The scale of the energy technology challenge is once again daunting. Yet to truly address climate change, we must put aside any illusions that this problem is soluble through the application of magic "market forces" or even binding regulation, or the oft-repeated myth that we "have all the technologies we need to solve these climate crises," and simply must muster the proper political courage. We must face the energy technology challenge head on.

Put in the simplest terms, the scale of the energy challenge demands that the world bring online the equivalent of one large nuclear power plant's worth of zero-carbon power somewhere in the world every single day from now to 2050. Each day that goes by without that kind of progress requires us to double our pace some day in the future.

Unfortunately, efforts to rapidly scale any of today's low-carbon energy technologies are plagued by cost, reliability, and infrastructure challenges, as well as other obstacles, including frequent NIMBY opposition to any large-scale energy development projects.

While only a greater understanding of our shared interest in building a clean energy system can confront NIMBY concerns, both incremental and radical improvements across the full suite of clean energy technologies are necessary to bring down costs, improve reliability, and enable a rapid transition to a low-carbon global energy system.

Thus, while technology innovation cannot change the fundamental scale of the clean energy challenge, it is the best tool we have to address it. To have any hope of averting climate disaster, we must tackle this challenge directly, through a focused effort to make clean energy cheap, and make it abundant.
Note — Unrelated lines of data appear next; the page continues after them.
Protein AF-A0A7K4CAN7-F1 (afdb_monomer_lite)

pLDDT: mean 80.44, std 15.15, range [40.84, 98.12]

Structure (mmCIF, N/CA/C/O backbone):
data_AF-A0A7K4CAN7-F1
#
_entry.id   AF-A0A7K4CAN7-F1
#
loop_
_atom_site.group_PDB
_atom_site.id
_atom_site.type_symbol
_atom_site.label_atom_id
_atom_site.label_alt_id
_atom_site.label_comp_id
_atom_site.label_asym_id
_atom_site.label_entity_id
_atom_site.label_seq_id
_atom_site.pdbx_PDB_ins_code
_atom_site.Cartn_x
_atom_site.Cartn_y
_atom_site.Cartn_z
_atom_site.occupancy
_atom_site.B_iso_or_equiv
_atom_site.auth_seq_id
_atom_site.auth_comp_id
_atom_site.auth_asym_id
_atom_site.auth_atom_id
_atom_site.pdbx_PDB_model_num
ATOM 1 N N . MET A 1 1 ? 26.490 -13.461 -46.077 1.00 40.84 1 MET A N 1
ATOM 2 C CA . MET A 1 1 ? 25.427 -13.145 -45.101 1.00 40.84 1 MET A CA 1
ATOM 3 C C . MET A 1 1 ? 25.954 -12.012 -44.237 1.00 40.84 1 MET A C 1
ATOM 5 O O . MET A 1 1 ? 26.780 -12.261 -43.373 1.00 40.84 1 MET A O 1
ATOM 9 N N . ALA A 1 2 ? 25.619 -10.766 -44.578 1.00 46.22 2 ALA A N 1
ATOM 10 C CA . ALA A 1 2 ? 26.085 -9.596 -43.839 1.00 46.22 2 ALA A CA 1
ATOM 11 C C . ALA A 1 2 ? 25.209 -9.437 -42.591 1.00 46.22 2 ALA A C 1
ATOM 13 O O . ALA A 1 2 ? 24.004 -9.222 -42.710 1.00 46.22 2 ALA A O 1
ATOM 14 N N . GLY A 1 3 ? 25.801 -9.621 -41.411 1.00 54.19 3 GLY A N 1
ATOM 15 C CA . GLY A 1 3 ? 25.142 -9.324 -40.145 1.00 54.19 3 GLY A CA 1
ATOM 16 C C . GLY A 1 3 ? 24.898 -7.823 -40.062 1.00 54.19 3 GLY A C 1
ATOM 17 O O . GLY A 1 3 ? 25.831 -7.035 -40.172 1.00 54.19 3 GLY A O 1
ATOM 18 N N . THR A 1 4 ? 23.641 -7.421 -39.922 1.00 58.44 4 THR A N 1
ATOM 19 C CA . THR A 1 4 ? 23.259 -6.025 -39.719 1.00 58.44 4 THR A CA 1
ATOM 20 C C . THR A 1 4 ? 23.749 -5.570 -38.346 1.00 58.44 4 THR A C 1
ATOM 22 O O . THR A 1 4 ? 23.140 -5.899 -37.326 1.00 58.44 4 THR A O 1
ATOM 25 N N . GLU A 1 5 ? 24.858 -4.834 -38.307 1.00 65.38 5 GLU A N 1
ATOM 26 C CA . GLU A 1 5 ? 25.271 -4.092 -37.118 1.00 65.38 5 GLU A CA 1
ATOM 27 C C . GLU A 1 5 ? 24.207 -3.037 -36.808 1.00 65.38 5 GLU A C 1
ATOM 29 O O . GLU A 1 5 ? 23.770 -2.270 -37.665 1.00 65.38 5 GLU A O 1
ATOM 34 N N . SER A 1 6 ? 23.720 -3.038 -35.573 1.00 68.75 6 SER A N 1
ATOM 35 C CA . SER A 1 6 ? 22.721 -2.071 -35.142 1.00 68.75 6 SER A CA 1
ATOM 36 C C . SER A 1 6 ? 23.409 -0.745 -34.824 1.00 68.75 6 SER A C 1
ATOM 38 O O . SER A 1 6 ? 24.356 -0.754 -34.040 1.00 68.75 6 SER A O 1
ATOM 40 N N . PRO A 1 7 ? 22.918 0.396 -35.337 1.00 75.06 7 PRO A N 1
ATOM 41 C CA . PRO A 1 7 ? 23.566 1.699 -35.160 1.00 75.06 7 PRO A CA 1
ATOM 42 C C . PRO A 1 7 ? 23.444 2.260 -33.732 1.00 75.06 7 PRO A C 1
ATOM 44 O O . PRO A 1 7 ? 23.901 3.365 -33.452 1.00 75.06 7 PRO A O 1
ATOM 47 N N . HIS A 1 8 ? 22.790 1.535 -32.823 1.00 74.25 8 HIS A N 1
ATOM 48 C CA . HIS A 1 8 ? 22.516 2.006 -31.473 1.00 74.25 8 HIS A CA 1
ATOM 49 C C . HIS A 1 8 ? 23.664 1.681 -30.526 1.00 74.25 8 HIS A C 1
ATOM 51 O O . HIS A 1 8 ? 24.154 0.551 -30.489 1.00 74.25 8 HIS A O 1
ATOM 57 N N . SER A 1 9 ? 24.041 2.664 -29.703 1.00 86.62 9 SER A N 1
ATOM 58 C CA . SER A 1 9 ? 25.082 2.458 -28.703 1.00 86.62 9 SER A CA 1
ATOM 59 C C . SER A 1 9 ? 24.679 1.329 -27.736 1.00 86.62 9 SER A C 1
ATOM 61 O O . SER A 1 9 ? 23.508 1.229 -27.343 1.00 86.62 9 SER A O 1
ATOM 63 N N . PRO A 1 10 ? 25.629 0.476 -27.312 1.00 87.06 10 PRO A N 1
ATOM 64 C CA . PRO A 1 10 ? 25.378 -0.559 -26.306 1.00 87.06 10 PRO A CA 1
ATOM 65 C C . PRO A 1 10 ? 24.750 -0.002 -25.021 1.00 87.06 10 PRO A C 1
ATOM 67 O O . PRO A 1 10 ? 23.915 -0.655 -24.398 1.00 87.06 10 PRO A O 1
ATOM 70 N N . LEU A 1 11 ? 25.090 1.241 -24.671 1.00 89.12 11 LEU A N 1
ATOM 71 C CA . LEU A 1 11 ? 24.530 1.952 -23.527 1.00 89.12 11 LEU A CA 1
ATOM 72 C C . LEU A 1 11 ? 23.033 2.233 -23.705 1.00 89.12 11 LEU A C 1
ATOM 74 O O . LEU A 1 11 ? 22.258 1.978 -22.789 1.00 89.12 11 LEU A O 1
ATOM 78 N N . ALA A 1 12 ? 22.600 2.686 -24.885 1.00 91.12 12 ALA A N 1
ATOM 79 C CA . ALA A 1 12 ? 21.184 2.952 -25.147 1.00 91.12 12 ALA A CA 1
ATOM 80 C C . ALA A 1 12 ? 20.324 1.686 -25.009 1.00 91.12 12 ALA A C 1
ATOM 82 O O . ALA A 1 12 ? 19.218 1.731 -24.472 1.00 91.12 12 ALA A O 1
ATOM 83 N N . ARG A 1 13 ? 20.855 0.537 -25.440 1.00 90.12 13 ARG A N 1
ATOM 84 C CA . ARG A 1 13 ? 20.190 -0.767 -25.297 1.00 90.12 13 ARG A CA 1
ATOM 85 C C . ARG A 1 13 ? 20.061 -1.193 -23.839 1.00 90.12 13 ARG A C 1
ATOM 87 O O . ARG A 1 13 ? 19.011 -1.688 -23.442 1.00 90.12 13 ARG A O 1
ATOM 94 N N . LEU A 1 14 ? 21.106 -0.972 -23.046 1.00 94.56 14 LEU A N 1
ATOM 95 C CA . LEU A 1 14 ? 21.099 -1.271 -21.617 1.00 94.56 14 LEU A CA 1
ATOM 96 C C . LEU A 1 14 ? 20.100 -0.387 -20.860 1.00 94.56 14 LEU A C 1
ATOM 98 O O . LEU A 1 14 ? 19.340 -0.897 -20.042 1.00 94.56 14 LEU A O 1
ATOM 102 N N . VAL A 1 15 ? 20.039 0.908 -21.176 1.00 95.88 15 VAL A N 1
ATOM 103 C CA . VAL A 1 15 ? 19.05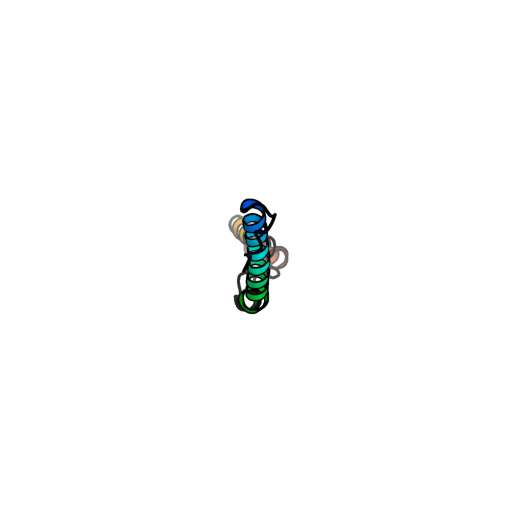8 1.825 -20.576 1.00 95.88 15 VAL A CA 1
ATOM 104 C C . VAL A 1 15 ? 17.634 1.406 -20.931 1.00 95.88 15 VAL A C 1
ATOM 106 O O . VAL A 1 15 ? 16.793 1.304 -20.043 1.00 95.88 15 VAL A O 1
ATOM 109 N N . LEU A 1 16 ? 17.366 1.095 -22.204 1.00 94.62 16 LEU A N 1
ATOM 110 C CA . LEU A 1 16 ? 16.051 0.608 -22.624 1.00 94.62 16 LEU A CA 1
ATOM 111 C C . LEU A 1 16 ? 15.666 -0.674 -21.876 1.00 94.62 16 LEU A C 1
ATOM 113 O O . LEU A 1 16 ? 14.548 -0.785 -21.381 1.00 94.62 16 LEU A O 1
ATOM 117 N N . PHE A 1 17 ? 16.605 -1.611 -21.733 1.00 96.50 17 PHE A N 1
ATOM 118 C CA . PHE A 1 17 ? 16.388 -2.843 -20.980 1.00 96.50 17 PHE A CA 1
ATOM 119 C C . PHE A 1 17 ? 16.042 -2.572 -19.509 1.00 96.50 17 PHE A C 1
ATOM 121 O O . PHE A 1 17 ? 15.079 -3.139 -18.994 1.00 96.50 17 PHE A O 1
ATOM 128 N N . MET A 1 18 ? 16.775 -1.673 -18.847 1.00 97.88 18 MET A N 1
ATOM 129 C CA . MET A 1 18 ? 16.491 -1.276 -17.464 1.00 97.88 18 MET A CA 1
ATOM 130 C C . MET A 1 18 ? 15.103 -0.644 -17.320 1.00 97.88 18 MET A C 1
ATOM 132 O O . MET A 1 18 ? 14.370 -0.991 -16.397 1.00 97.88 18 MET A O 1
ATOM 136 N N . VAL A 1 19 ? 14.712 0.232 -18.250 1.00 97.81 19 VAL A N 1
ATOM 137 C CA . VAL A 1 19 ? 13.378 0.855 -18.256 1.00 97.81 19 VAL A CA 1
ATOM 138 C C . VAL A 1 19 ? 12.287 -0.201 -18.436 1.00 97.81 19 VAL A C 1
ATOM 140 O O . VAL A 1 19 ? 11.319 -0.216 -17.677 1.00 97.81 19 VAL A O 1
ATOM 143 N N . CYS A 1 20 ? 12.452 -1.126 -19.383 1.00 98.00 20 CYS A N 1
ATOM 144 C CA . CYS A 1 20 ? 11.504 -2.221 -19.583 1.00 98.00 20 CYS A CA 1
ATOM 145 C C . CYS A 1 20 ? 11.372 -3.102 -18.332 1.00 98.00 20 CYS A C 1
ATOM 147 O O . CYS A 1 20 ? 10.256 -3.450 -17.949 1.00 98.00 20 CYS A O 1
ATOM 149 N N . MET A 1 21 ? 12.488 -3.420 -17.669 1.00 97.69 21 MET A N 1
ATOM 150 C CA . MET A 1 21 ? 12.483 -4.190 -16.423 1.00 97.69 21 MET A CA 1
ATOM 151 C C . MET A 1 21 ? 11.795 -3.440 -15.280 1.00 97.69 21 MET A C 1
ATOM 153 O O . MET A 1 21 ? 11.029 -4.047 -14.536 1.00 97.69 21 MET A O 1
ATOM 157 N N . ALA A 1 22 ? 11.994 -2.126 -15.164 1.00 98.00 22 ALA A N 1
ATOM 158 C CA . ALA A 1 22 ? 11.326 -1.309 -14.152 1.00 98.00 22 ALA A CA 1
ATOM 159 C C . ALA A 1 22 ? 9.802 -1.266 -14.358 1.00 98.00 22 ALA A C 1
ATOM 161 O O . ALA A 1 22 ? 9.041 -1.413 -13.398 1.00 98.00 22 ALA A O 1
ATOM 162 N N . ILE A 1 23 ? 9.349 -1.122 -15.609 1.00 98.12 23 ILE A N 1
ATOM 163 C CA . ILE A 1 23 ? 7.921 -1.161 -15.955 1.00 98.12 23 ILE A CA 1
ATOM 164 C C . ILE A 1 23 ? 7.338 -2.539 -15.626 1.00 98.12 23 ILE A C 1
ATOM 166 O O . ILE A 1 23 ? 6.333 -2.626 -14.922 1.00 98.12 23 ILE A O 1
ATOM 170 N N . ALA A 1 24 ? 7.985 -3.615 -16.081 1.00 97.81 24 ALA A N 1
ATOM 171 C CA . ALA A 1 24 ? 7.535 -4.979 -15.814 1.00 97.81 24 ALA A CA 1
ATOM 172 C C . ALA A 1 24 ? 7.469 -5.272 -14.305 1.00 97.81 24 ALA A C 1
ATOM 174 O O . ALA A 1 24 ? 6.458 -5.776 -13.819 1.00 97.81 24 ALA A O 1
ATOM 175 N N . GLY A 1 25 ? 8.503 -4.887 -13.551 1.00 97.69 25 GLY A N 1
ATOM 176 C CA . GLY A 1 25 ? 8.543 -5.038 -12.097 1.00 97.69 25 GLY A CA 1
ATOM 177 C C . GLY A 1 25 ? 7.424 -4.272 -11.390 1.00 97.69 25 GLY A C 1
ATOM 178 O O . GLY A 1 25 ? 6.786 -4.817 -10.493 1.00 97.69 25 GLY A O 1
ATOM 179 N N . SER A 1 26 ? 7.124 -3.050 -11.839 1.00 97.75 26 SER A N 1
ATOM 180 C CA . SER A 1 26 ? 6.048 -2.226 -11.268 1.00 97.75 26 SER A CA 1
ATOM 181 C C . SER A 1 26 ? 4.665 -2.846 -11.486 1.00 97.75 26 SER A C 1
ATOM 183 O O . SER A 1 26 ? 3.840 -2.843 -10.575 1.00 97.75 26 SER A O 1
ATOM 185 N N . LEU A 1 27 ? 4.414 -3.421 -12.669 1.00 98.06 27 LEU A N 1
ATOM 186 C CA . LEU A 1 27 ? 3.159 -4.122 -12.961 1.00 98.06 27 LEU A CA 1
ATOM 187 C C . LEU A 1 27 ? 2.999 -5.370 -12.088 1.00 98.06 27 LEU A C 1
ATOM 189 O O . LEU A 1 27 ? 1.942 -5.573 -11.492 1.00 98.06 27 LEU A O 1
ATOM 193 N N . VAL A 1 28 ? 4.052 -6.181 -11.966 1.00 97.75 28 VAL A N 1
ATOM 194 C CA . VAL A 1 28 ? 4.029 -7.385 -11.123 1.00 97.75 28 VAL A CA 1
ATOM 195 C C . VAL A 1 28 ? 3.799 -7.010 -9.659 1.00 97.75 28 VAL A C 1
ATOM 197 O O . VAL A 1 28 ? 2.899 -7.562 -9.031 1.00 97.75 28 VAL A O 1
ATOM 200 N N . ALA A 1 29 ? 4.525 -6.021 -9.135 1.00 95.69 29 ALA A N 1
ATOM 201 C CA . ALA A 1 29 ? 4.332 -5.538 -7.770 1.00 95.69 29 ALA A CA 1
ATOM 202 C C . ALA A 1 29 ? 2.905 -5.012 -7.542 1.00 95.69 29 ALA A C 1
ATOM 204 O O . ALA A 1 29 ? 2.273 -5.362 -6.550 1.00 95.69 29 ALA A O 1
ATOM 205 N N . GLY A 1 30 ? 2.360 -4.235 -8.484 1.00 95.94 30 GLY A N 1
ATOM 206 C CA . GLY A 1 30 ? 0.987 -3.734 -8.402 1.00 95.94 30 GLY A CA 1
ATOM 207 C C . GLY A 1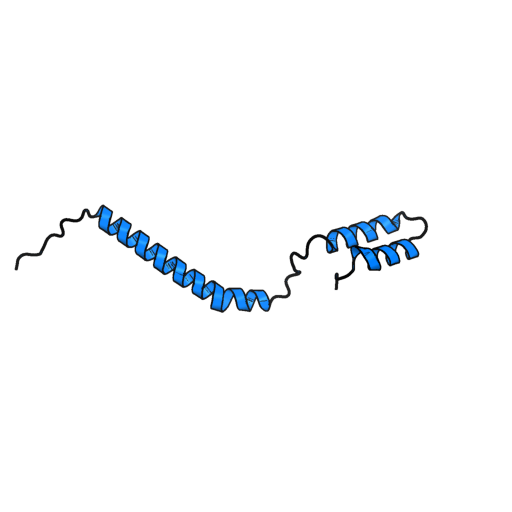 30 ? -0.059 -4.853 -8.405 1.00 95.94 30 GLY A C 1
ATOM 208 O O . GLY A 1 30 ? -0.988 -4.832 -7.599 1.00 95.94 30 GLY A O 1
ATOM 209 N N . THR A 1 31 ? 0.098 -5.861 -9.269 1.00 97.31 31 THR A N 1
ATOM 210 C CA . THR A 1 31 ? -0.813 -7.021 -9.293 1.00 97.31 31 THR A CA 1
ATOM 211 C C . THR A 1 31 ? -0.724 -7.854 -8.018 1.00 97.31 31 THR A C 1
ATOM 213 O O . THR A 1 31 ? -1.764 -8.241 -7.488 1.00 97.31 31 THR A O 1
ATOM 216 N N . HIS A 1 32 ? 0.481 -8.072 -7.483 1.00 96.12 32 HIS A N 1
ATOM 217 C CA . HIS A 1 32 ? 0.670 -8.733 -6.193 1.00 96.12 32 HIS A CA 1
ATOM 218 C C . HIS A 1 32 ? 0.006 -7.939 -5.059 1.00 96.12 32 HIS A C 1
ATOM 220 O O . HIS A 1 32 ? -0.747 -8.511 -4.273 1.00 96.12 32 HIS A O 1
ATOM 226 N N . TYR A 1 33 ? 0.187 -6.615 -5.035 1.00 93.44 33 TYR A N 1
ATOM 227 C CA . TYR A 1 33 ? -0.450 -5.738 -4.053 1.00 93.44 33 TYR A CA 1
ATOM 228 C C . TYR A 1 33 ? -1.978 -5.829 -4.099 1.00 93.44 33 TYR A C 1
ATOM 230 O O . TYR A 1 33 ? -2.633 -5.980 -3.070 1.00 93.44 33 TYR A O 1
ATOM 238 N N . TYR A 1 34 ? -2.563 -5.793 -5.297 1.00 94.88 34 TYR A N 1
ATOM 239 C CA . TYR A 1 34 ? -4.013 -5.865 -5.461 1.00 94.88 34 TYR A CA 1
ATOM 240 C C . TYR A 1 34 ? -4.599 -7.242 -5.128 1.00 94.88 34 TYR A C 1
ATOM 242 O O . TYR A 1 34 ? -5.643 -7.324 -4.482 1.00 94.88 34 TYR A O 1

To succeed today, we must look to the past. History shows that technological transformations do not occur through modest shifts in market price signals, as cap and trade policies have aimed to do. We didn't tax the telegraph to get telephones or put a cap on typewriters to see the birth of the personal computer, as Breakthrough's founders Michael Shellenberger and Ted Nordhaus often note.

Instead, time-and-time again, the most reliably successful driver of new innovation and transformative technology changes has been an active partnership between private-sector entrepreneurs and innovators and a public sector acting as both an initial funder and demanding customer of new, cutting-edge technologies. This is the history of radios, microchips and the Internet; computers, jet engines, and GPS; countless biomedical innovations, and every low-carbon energy technology now in use today.

Proactively driving a new clean technology transformation will demand an unprecedented level of public investment in clean energy innovation and the accelerated adoption, scale-up, and improvement of a full suite of clean energy technologies.

Such a strategy can begin to cut emissions in the near-term, but most importantly it will be absolutely essential to establish the technological and economic foundations for deep emissions cuts in the long term.

So even as committed activists and organizations work to block new fossil energy infrastructure that would further solidify the already daunting challenge ahead, what is needed most now is a set of policy thinkers, advocates, and philanthropic organizations committed to moving past failed efforts to wield the Pollution Paradigm against an unyielding climate challenge, and begin the hard work at hand: developing a new framework and strategy capable of dissolving the technology challenge and making clean energy cheap and abundant, organizing a political constituency to turn this framework into reality, and funding and supporting the organizations and actors who will lead this critical effort.

This is the undertaking we are finally prepared to begin, as we abandon fading hopes that markets or carbon prices or legally binding caps have magical transitive properties that make all the difficult details go away without any need to actually attend to them. What the climate challenge demands of us is imagination, fresh thinking, and a new route forward. It demands that we get on with the hard and collective work of inventing and engineering our way to a clean energy future. It demands that we get started.


(Keen readers will note that this talk owes some of it's language to Ted Nordhaus' speech at the World Climate Solutions conference in Copenhagen.)